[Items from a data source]

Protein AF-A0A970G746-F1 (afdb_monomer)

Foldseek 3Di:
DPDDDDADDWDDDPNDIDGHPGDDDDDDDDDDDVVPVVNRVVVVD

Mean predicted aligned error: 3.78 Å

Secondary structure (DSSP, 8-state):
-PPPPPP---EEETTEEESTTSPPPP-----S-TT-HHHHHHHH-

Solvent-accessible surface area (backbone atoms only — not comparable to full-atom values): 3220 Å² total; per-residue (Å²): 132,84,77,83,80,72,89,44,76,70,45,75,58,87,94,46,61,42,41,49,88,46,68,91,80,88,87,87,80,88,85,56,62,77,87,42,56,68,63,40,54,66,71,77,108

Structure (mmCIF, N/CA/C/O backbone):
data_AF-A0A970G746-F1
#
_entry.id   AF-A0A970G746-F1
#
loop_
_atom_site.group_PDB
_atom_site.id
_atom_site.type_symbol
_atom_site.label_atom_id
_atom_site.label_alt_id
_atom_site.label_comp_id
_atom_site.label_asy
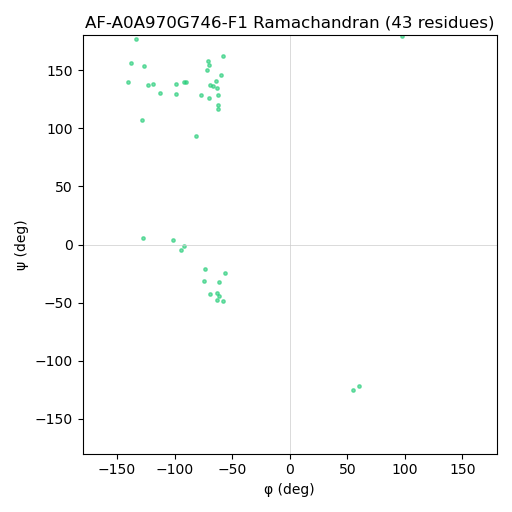m_id
_atom_site.label_entity_id
_atom_site.label_seq_id
_atom_site.pdbx_PDB_ins_code
_atom_site.Cartn_x
_atom_site.Cartn_y
_atom_site.Cartn_z
_atom_site.occupancy
_atom_site.B_iso_or_equiv
_atom_site.auth_seq_id
_atom_site.auth_comp_id
_atom_site.auth_asym_id
_atom_site.auth_atom_id
_atom_site.pdbx_PDB_model_num
ATOM 1 N N . MET A 1 1 ? -0.904 -5.420 26.976 1.00 53.84 1 MET A N 1
ATOM 2 C CA . MET A 1 1 ? -2.305 -5.036 26.698 1.00 53.84 1 MET A CA 1
ATOM 3 C C . MET A 1 1 ? -2.280 -4.043 25.552 1.00 53.84 1 MET A C 1
ATOM 5 O O . MET A 1 1 ? -1.633 -3.014 25.695 1.00 53.84 1 MET A O 1
ATOM 9 N N . SER A 1 2 ? -2.868 -4.370 24.402 1.00 66.62 2 SER A N 1
ATOM 10 C CA . SER A 1 2 ? -2.939 -3.421 23.285 1.00 66.62 2 SER A CA 1
ATOM 11 C C . SER A 1 2 ? -3.839 -2.241 23.680 1.00 66.62 2 SER A C 1
ATOM 13 O O . SER A 1 2 ? -4.875 -2.477 24.306 1.00 66.62 2 SER A O 1
ATOM 15 N N . PRO A 1 3 ? -3.462 -0.987 23.377 1.00 80.94 3 PRO A N 1
ATOM 16 C CA . PRO A 1 3 ? -4.273 0.173 23.723 1.00 80.94 3 PRO A CA 1
ATOM 17 C C . PRO A 1 3 ? -5.657 0.089 23.070 1.00 80.94 3 PR
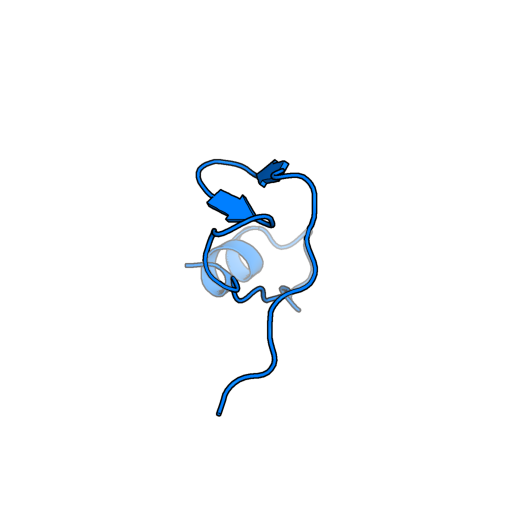O A C 1
ATOM 19 O O . PRO A 1 3 ? -5.809 -0.423 21.959 1.00 80.94 3 PRO A O 1
ATOM 22 N N . MET A 1 4 ? -6.670 0.600 23.772 1.00 86.50 4 MET A N 1
ATOM 23 C CA . MET A 1 4 ? -8.048 0.618 23.283 1.00 86.50 4 MET A CA 1
ATOM 24 C C . MET A 1 4 ? -8.132 1.470 22.011 1.00 86.50 4 MET A C 1
ATOM 26 O O . MET A 1 4 ? -7.657 2.608 21.980 1.00 86.50 4 MET A O 1
ATOM 30 N N . ARG A 1 5 ? -8.718 0.922 20.944 1.00 90.62 5 ARG A N 1
ATOM 31 C CA . ARG A 1 5 ? -8.805 1.614 19.656 1.00 90.62 5 ARG A CA 1
ATOM 32 C C . ARG A 1 5 ? -9.757 2.808 19.752 1.00 90.62 5 ARG A C 1
ATOM 34 O O . ARG A 1 5 ? -10.844 2.711 20.313 1.00 90.62 5 ARG A O 1
ATOM 41 N N . ARG A 1 6 ? -9.374 3.942 19.158 1.00 94.62 6 ARG A N 1
ATOM 42 C CA . ARG A 1 6 ? -10.258 5.112 19.044 1.00 94.62 6 ARG A CA 1
ATOM 43 C C . ARG A 1 6 ? -11.478 4.766 18.187 1.00 94.62 6 ARG A C 1
ATOM 45 O O . ARG A 1 6 ? -11.315 4.236 17.089 1.00 94.62 6 ARG A O 1
ATOM 52 N N . LYS A 1 7 ? -12.678 5.156 18.632 1.00 94.88 7 LYS A N 1
ATOM 53 C CA . LYS A 1 7 ? -13.897 5.066 17.814 1.00 94.88 7 LYS A CA 1
ATOM 54 C C . LYS A 1 7 ? -13.756 5.953 16.575 1.00 94.88 7 LYS A C 1
ATOM 56 O O . LYS A 1 7 ? -13.560 7.164 16.686 1.00 94.88 7 LYS A O 1
ATOM 61 N N . THR A 1 8 ? -13.838 5.349 15.394 1.00 96.94 8 THR A N 1
ATOM 62 C CA . THR A 1 8 ? -13.718 6.029 14.098 1.00 96.94 8 THR A CA 1
ATOM 63 C C . THR A 1 8 ? -14.762 5.511 13.118 1.00 96.94 8 THR A C 1
ATOM 
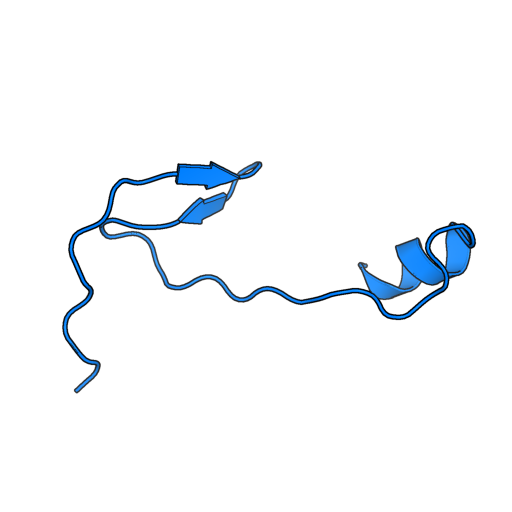65 O O . THR A 1 8 ? -15.251 4.390 13.249 1.00 96.94 8 THR A O 1
ATOM 68 N N . ARG A 1 9 ? -15.106 6.331 12.120 1.00 97.81 9 ARG A N 1
ATOM 69 C CA . ARG A 1 9 ? -15.961 5.909 11.005 1.00 97.81 9 ARG A CA 1
ATOM 70 C C . ARG A 1 9 ? -15.260 4.815 10.194 1.00 97.81 9 ARG A C 1
ATOM 72 O O . ARG A 1 9 ? -14.059 4.914 9.951 1.00 97.81 9 ARG A O 1
ATOM 79 N N . VAL A 1 10 ? -16.020 3.820 9.744 1.00 98.00 10 VAL A N 1
ATOM 80 C CA . VAL A 1 10 ? -15.527 2.787 8.824 1.00 98.00 10 VAL A CA 1
ATOM 81 C C . VAL A 1 10 ? -15.454 3.349 7.406 1.00 98.00 10 VAL A C 1
ATOM 83 O O . VAL A 1 10
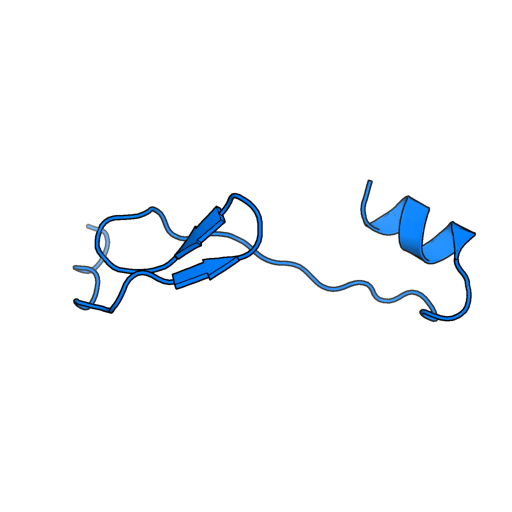 ? -16.435 3.902 6.911 1.00 98.00 10 VAL A O 1
ATOM 86 N N . ILE A 1 11 ? -14.305 3.189 6.752 1.00 98.06 11 ILE A N 1
ATOM 87 C CA . ILE A 1 11 ? -14.076 3.546 5.346 1.00 98.06 11 ILE A CA 1
ATOM 88 C C . ILE A 1 11 ? -13.704 2.284 4.564 1.00 98.06 11 ILE A C 1
ATOM 90 O O . ILE A 1 11 ? -12.928 1.459 5.047 1.00 98.06 11 ILE A O 1
ATOM 94 N N . LYS A 1 12 ? -14.255 2.140 3.354 1.00 98.06 12 LYS A N 1
ATOM 95 C CA . LYS A 1 12 ? -13.948 1.049 2.421 1.00 98.06 12 LYS A CA 1
ATOM 96 C C . LYS A 1 12 ? -12.940 1.528 1.367 1.00 98.06 12 LYS A C 1
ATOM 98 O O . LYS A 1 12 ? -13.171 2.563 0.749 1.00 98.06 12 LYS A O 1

### TASK ITEM
What is the number of lines in the records holding "backbone"? Give the number alone.

### WRITTEN SOLUTION
2